[Records from a data collection]
# # # # # # #
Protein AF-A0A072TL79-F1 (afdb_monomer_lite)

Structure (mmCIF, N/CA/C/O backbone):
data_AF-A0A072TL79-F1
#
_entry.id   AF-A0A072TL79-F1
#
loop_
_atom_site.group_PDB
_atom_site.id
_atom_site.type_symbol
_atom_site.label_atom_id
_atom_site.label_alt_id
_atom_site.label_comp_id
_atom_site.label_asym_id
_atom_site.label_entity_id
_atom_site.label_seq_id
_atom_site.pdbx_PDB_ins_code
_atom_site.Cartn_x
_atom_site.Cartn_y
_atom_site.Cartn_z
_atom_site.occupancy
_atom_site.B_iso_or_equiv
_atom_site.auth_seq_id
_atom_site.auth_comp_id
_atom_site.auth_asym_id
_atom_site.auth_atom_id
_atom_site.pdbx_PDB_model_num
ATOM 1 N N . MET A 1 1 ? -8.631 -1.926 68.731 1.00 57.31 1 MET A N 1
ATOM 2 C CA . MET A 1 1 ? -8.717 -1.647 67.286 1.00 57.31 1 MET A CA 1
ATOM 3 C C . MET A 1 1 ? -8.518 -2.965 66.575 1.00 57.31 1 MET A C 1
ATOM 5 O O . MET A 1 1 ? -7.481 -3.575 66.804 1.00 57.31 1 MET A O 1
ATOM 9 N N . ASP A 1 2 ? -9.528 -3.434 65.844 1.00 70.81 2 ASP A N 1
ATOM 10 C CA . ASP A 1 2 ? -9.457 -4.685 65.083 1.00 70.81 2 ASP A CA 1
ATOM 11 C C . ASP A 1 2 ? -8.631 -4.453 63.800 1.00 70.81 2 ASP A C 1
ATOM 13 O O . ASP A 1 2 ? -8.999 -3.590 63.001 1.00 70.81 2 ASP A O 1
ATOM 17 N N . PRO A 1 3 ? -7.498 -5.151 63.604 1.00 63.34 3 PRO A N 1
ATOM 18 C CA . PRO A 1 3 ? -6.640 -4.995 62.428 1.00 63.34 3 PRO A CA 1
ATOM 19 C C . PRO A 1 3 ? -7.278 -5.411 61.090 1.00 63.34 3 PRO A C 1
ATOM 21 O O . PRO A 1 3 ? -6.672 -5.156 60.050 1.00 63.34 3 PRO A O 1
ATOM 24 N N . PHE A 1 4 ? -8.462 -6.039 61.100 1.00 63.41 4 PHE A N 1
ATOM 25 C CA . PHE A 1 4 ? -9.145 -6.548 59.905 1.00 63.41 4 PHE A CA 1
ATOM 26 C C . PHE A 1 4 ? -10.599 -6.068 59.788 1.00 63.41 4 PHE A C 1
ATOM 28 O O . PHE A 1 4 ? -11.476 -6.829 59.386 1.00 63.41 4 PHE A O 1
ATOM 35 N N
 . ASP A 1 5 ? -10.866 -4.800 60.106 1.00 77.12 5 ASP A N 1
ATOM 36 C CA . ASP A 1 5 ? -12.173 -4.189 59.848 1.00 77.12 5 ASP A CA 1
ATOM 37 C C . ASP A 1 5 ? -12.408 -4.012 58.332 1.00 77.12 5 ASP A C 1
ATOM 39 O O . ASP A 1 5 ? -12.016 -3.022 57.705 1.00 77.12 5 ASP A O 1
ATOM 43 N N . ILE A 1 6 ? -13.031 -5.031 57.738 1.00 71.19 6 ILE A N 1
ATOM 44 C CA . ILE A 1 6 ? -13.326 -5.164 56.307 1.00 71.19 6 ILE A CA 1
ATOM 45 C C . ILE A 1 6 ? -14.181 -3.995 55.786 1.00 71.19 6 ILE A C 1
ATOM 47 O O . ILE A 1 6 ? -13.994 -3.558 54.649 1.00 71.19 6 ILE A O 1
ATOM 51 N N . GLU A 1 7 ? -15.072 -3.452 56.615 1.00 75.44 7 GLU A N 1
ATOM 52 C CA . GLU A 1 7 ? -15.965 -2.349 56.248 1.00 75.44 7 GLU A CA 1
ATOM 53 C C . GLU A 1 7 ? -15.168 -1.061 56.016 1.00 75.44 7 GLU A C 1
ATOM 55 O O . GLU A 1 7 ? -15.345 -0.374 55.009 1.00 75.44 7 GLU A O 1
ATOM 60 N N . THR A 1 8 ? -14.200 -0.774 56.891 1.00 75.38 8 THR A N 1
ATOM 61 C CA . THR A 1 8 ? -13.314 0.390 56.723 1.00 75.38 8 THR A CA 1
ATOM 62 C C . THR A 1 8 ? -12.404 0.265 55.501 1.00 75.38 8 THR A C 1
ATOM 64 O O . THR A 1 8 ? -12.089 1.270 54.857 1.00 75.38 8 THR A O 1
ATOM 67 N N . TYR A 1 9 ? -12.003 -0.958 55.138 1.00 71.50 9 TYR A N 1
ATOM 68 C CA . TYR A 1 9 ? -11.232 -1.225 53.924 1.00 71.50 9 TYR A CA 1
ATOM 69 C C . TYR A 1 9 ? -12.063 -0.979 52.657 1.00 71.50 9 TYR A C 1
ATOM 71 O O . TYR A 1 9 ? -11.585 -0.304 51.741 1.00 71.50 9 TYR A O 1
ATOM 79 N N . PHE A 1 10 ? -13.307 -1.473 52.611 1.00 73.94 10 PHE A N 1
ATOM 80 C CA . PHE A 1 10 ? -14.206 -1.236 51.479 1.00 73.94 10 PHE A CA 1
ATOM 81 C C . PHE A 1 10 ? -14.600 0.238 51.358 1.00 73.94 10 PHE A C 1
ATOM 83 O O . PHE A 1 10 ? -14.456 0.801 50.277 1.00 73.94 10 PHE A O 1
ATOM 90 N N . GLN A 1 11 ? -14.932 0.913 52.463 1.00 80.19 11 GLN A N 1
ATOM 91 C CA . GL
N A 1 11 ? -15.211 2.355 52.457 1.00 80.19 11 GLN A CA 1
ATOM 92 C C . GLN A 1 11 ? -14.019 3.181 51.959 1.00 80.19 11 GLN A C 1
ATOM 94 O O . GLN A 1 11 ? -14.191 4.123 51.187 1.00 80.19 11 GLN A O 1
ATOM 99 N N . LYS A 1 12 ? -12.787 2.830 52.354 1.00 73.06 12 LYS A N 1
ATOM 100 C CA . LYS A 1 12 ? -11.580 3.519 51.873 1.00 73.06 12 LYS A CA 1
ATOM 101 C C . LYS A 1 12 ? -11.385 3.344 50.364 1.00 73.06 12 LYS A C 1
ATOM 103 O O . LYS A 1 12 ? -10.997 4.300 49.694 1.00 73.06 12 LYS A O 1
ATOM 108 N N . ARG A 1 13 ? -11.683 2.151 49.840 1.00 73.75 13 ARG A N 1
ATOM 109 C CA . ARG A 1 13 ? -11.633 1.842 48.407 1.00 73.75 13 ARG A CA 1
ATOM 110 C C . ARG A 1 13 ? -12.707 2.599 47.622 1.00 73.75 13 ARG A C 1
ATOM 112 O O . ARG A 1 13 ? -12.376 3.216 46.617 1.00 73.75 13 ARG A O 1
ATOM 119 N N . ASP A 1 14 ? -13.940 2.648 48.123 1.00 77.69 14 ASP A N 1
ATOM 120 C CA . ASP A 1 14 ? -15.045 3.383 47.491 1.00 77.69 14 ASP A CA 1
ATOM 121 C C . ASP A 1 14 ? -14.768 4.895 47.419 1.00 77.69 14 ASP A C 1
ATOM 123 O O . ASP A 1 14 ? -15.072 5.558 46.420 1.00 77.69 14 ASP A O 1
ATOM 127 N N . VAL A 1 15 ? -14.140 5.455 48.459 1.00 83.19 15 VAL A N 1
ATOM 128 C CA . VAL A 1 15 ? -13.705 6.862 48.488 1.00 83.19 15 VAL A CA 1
# # # # # # #
WHAT YOU WILL DO → Transcribe all of the entries without altering anything.

RESPONSE →
Protein AF-A0A072TL79-F1 (afdb_monomer_lite)

Structure (mmCIF, N/CA/C/O backbone):
data_AF-A0A072TL79-F1
#
_entry.id   AF-A0A072TL79-F1
#
loop_
_atom_site.group_PDB
_atom_site.id
_atom_site.type_symbol
_atom_site.label_atom_id
_atom_site.label_alt_id
_atom_site.label_comp_id
_atom_site.label_asym_id
_atom_site.label_entity_id
_atom_site.label_seq_id
_atom_site.pdbx_PDB_ins_code
_atom_site.Cartn_x
_atom_site.Cartn_y
_atom_site.Cartn_z
_atom_site.occupancy
_atom_site.B_iso_or_equiv
_atom_site.auth_seq_id
_atom_site.auth_comp_id
_atom_site.auth_asym_id
_atom_site.auth_atom_id
_atom_site.pdbx_PDB_model_num
ATOM 1 N N . MET A 1 1 ? -8.631 -1.926 68.731 1.00 57.31 1 MET A N 1
ATOM 2 C CA . MET A 1 1 ? -8.717 -1.647 67.286 1.00 57.31 1 MET A CA 1
ATOM 3 C C . MET A 1 1 ? -8.518 -2.965 66.575 1.00 57.31 1 MET A C 1
ATOM 5 O O . MET A 1 1 ? -7.481 -3.575 66.804 1.00 57.31 1 MET A O 1
ATOM 9 N N . ASP A 1 2 ? -9.528 -3.434 65.844 1.00 70.81 2 ASP A N 1
ATOM 10 C CA . ASP A 1 2 ? -9.457 -4.685 65.083 1.00 70.81 2 ASP A CA 1
ATOM 11 C C . ASP A 1 2 ? -8.631 -4.453 63.800 1.00 70.81 2 ASP A C 1
ATOM 13 O O . ASP A 1 2 ? -8.999 -3.590 63.001 1.00 70.81 2 ASP A O 1
ATOM 17 N N . PRO A 1 3 ? -7.498 -5.151 63.604 1.00 63.34 3 PRO A N 1
ATOM 18 C CA . PRO A 1 3 ? -6.640 -4.995 62.428 1.00 63.34 3 PRO A CA 1
ATOM 19 C C . PRO A 1 3 ? -7.278 -5.411 61.090 1.00 63.34 3 PRO A C 1
ATOM 21 O O . PRO A 1 3 ? -6.672 -5.156 60.050 1.00 63.34 3 PRO A O 1
ATOM 24 N N . PHE A 1 4 ? -8.462 -6.039 61.100 1.00 63.41 4 PHE A N 1
ATOM 25 C CA . PHE A 1 4 ? -9.145 -6.548 59.905 1.00 63.41 4 PHE A CA 1
ATOM 26 C C . PHE A 1 4 ? -10.599 -6.068 59.788 1.00 63.41 4 PHE A C 1
ATOM 28 O O . PHE A 1 4 ? -11.476 -6.829 59.386 1.00 63.41 4 PHE A O 1
ATOM 35 N N
 . ASP A 1 5 ? -10.866 -4.800 60.106 1.00 77.12 5 ASP A N 1
ATOM 36 C CA . ASP A 1 5 ? -12.173 -4.189 59.848 1.00 77.12 5 ASP A CA 1
ATOM 37 C C . ASP A 1 5 ? -12.408 -4.012 58.332 1.00 77.12 5 ASP A C 1
ATOM 39 O O . ASP A 1 5 ? -12.016 -3.022 57.705 1.00 77.12 5 ASP A O 1
ATOM 43 N N . ILE A 1 6 ? -13.031 -5.031 57.738 1.00 71.19 6 ILE A N 1
ATOM 44 C CA . ILE A 1 6 ? -13.326 -5.164 56.307 1.00 71.19 6 ILE A CA 1
ATOM 45 C C . ILE A 1 6 ? -14.181 -3.995 55.786 1.00 71.19 6 ILE A C 1
ATOM 47 O O . ILE A 1 6 ? -13.994 -3.558 54.649 1.00 71.19 6 ILE A O 1
ATOM 51 N N . GLU A 1 7 ? -15.072 -3.452 56.615 1.00 75.44 7 GLU A N 1
ATOM 52 C CA . GLU A 1 7 ? -15.965 -2.349 56.248 1.00 75.44 7 GLU A CA 1
ATOM 53 C C . GLU A 1 7 ? -15.168 -1.061 56.016 1.00 75.44 7 GLU A C 1
ATOM 55 O O . GLU A 1 7 ? -15.345 -0.374 55.009 1.00 75.44 7 GLU A O 1
ATOM 60 N N . THR A 1 8 ? -14.200 -0.774 56.891 1.00 75.38 8 THR A N 1
ATOM 61 C CA . THR A 1 8 ? -13.314 0.390 56.723 1.00 75.38 8 THR A CA 1
ATOM 62 C C . THR A 1 8 ? -12.404 0.265 55.501 1.00 75.38 8 THR A C 1
ATOM 64 O O . THR A 1 8 ? -12.089 1.270 54.857 1.00 75.38 8 THR A O 1
ATOM 67 N N . TYR A 1 9 ? -12.003 -0.958 55.138 1.00 71.50 9 TYR A N 1
ATOM 68 C CA . TYR A 1 9 ? -11.232 -1.225 53.924 1.00 71.50 9 TYR A CA 1
ATOM 69 C C . TYR A 1 9 ? -12.063 -0.979 52.657 1.00 71.50 9 TYR A C 1
ATOM 71 O O . TYR A 1 9 ? -11.585 -0.304 51.741 1.00 71.50 9 TYR A O 1
ATOM 79 N N . PHE A 1 10 ? -13.307 -1.473 52.611 1.00 73.94 10 PHE A N 1
ATOM 80 C CA . PHE A 1 10 ? -14.206 -1.236 51.479 1.00 73.94 10 PHE A CA 1
ATOM 81 C C . PHE A 1 10 ? -14.600 0.238 51.358 1.00 73.94 10 PHE A C 1
ATOM 83 O O . PHE A 1 10 ? -14.456 0.801 50.277 1.00 73.94 10 PHE A O 1
ATOM 90 N N . GLN A 1 11 ? -14.932 0.913 52.463 1.00 80.19 11 GLN A N 1
ATOM 91 C CA . GL
N A 1 11 ? -15.211 2.355 52.457 1.00 80.19 11 GLN A CA 1
ATOM 92 C C . GLN A 1 11 ? -14.019 3.181 51.959 1.00 80.19 11 GLN A C 1
ATOM 94 O O . GLN A 1 11 ? -14.191 4.123 51.187 1.00 80.19 11 GLN A O 1
ATOM 99 N N . LYS A 1 12 ? -12.787 2.830 52.354 1.00 73.06 12 LYS A N 1
ATOM 100 C CA . LYS A 1 12 ? -11.580 3.519 51.873 1.00 73.06 12 LYS A CA 1
ATOM 101 C C . LYS A 1 12 ? -11.385 3.344 50.364 1.00 73.06 12 LYS A C 1
ATOM 103 O O . LYS A 1 12 ? -10.997 4.300 49.694 1.00 73.06 12 LYS A O 1
ATOM 108 N N . ARG A 1 13 ? -11.683 2.151 49.840 1.00 73.75 13 ARG A N 1
ATOM 109 C CA . ARG A 1 13 ? -11.633 1.842 48.407 1.00 73.75 13 ARG A CA 1
ATOM 110 C C . ARG A 1 13 ? -12.707 2.599 47.622 1.00 73.75 13 ARG A C 1
ATOM 112 O O . ARG A 1 13 ? -12.376 3.216 46.617 1.00 73.75 13 ARG A O 1
ATOM 119 N N . ASP A 1 14 ? -13.940 2.648 48.123 1.00 77.69 14 ASP A N 1
ATOM 120 C CA . ASP A 1 14 ? -15.045 3.383 47.491 1.00 77.69 14 ASP A CA 1
ATOM 121 C C . ASP A 1 14 ? -14.768 4.895 47.419 1.00 77.69 14 ASP A C 1
ATOM 123 O O . ASP A 1 14 ? -15.072 5.558 46.420 1.00 77.69 14 ASP A O 1
ATOM 127 N N . VAL A 1 15 ? -14.140 5.455 48.459 1.00 83.19 15 VAL A N 1
ATOM 128 C CA . VAL A 1 15 ? -13.705 6.862 48.488 1.00 83.19 15 VAL A CA 1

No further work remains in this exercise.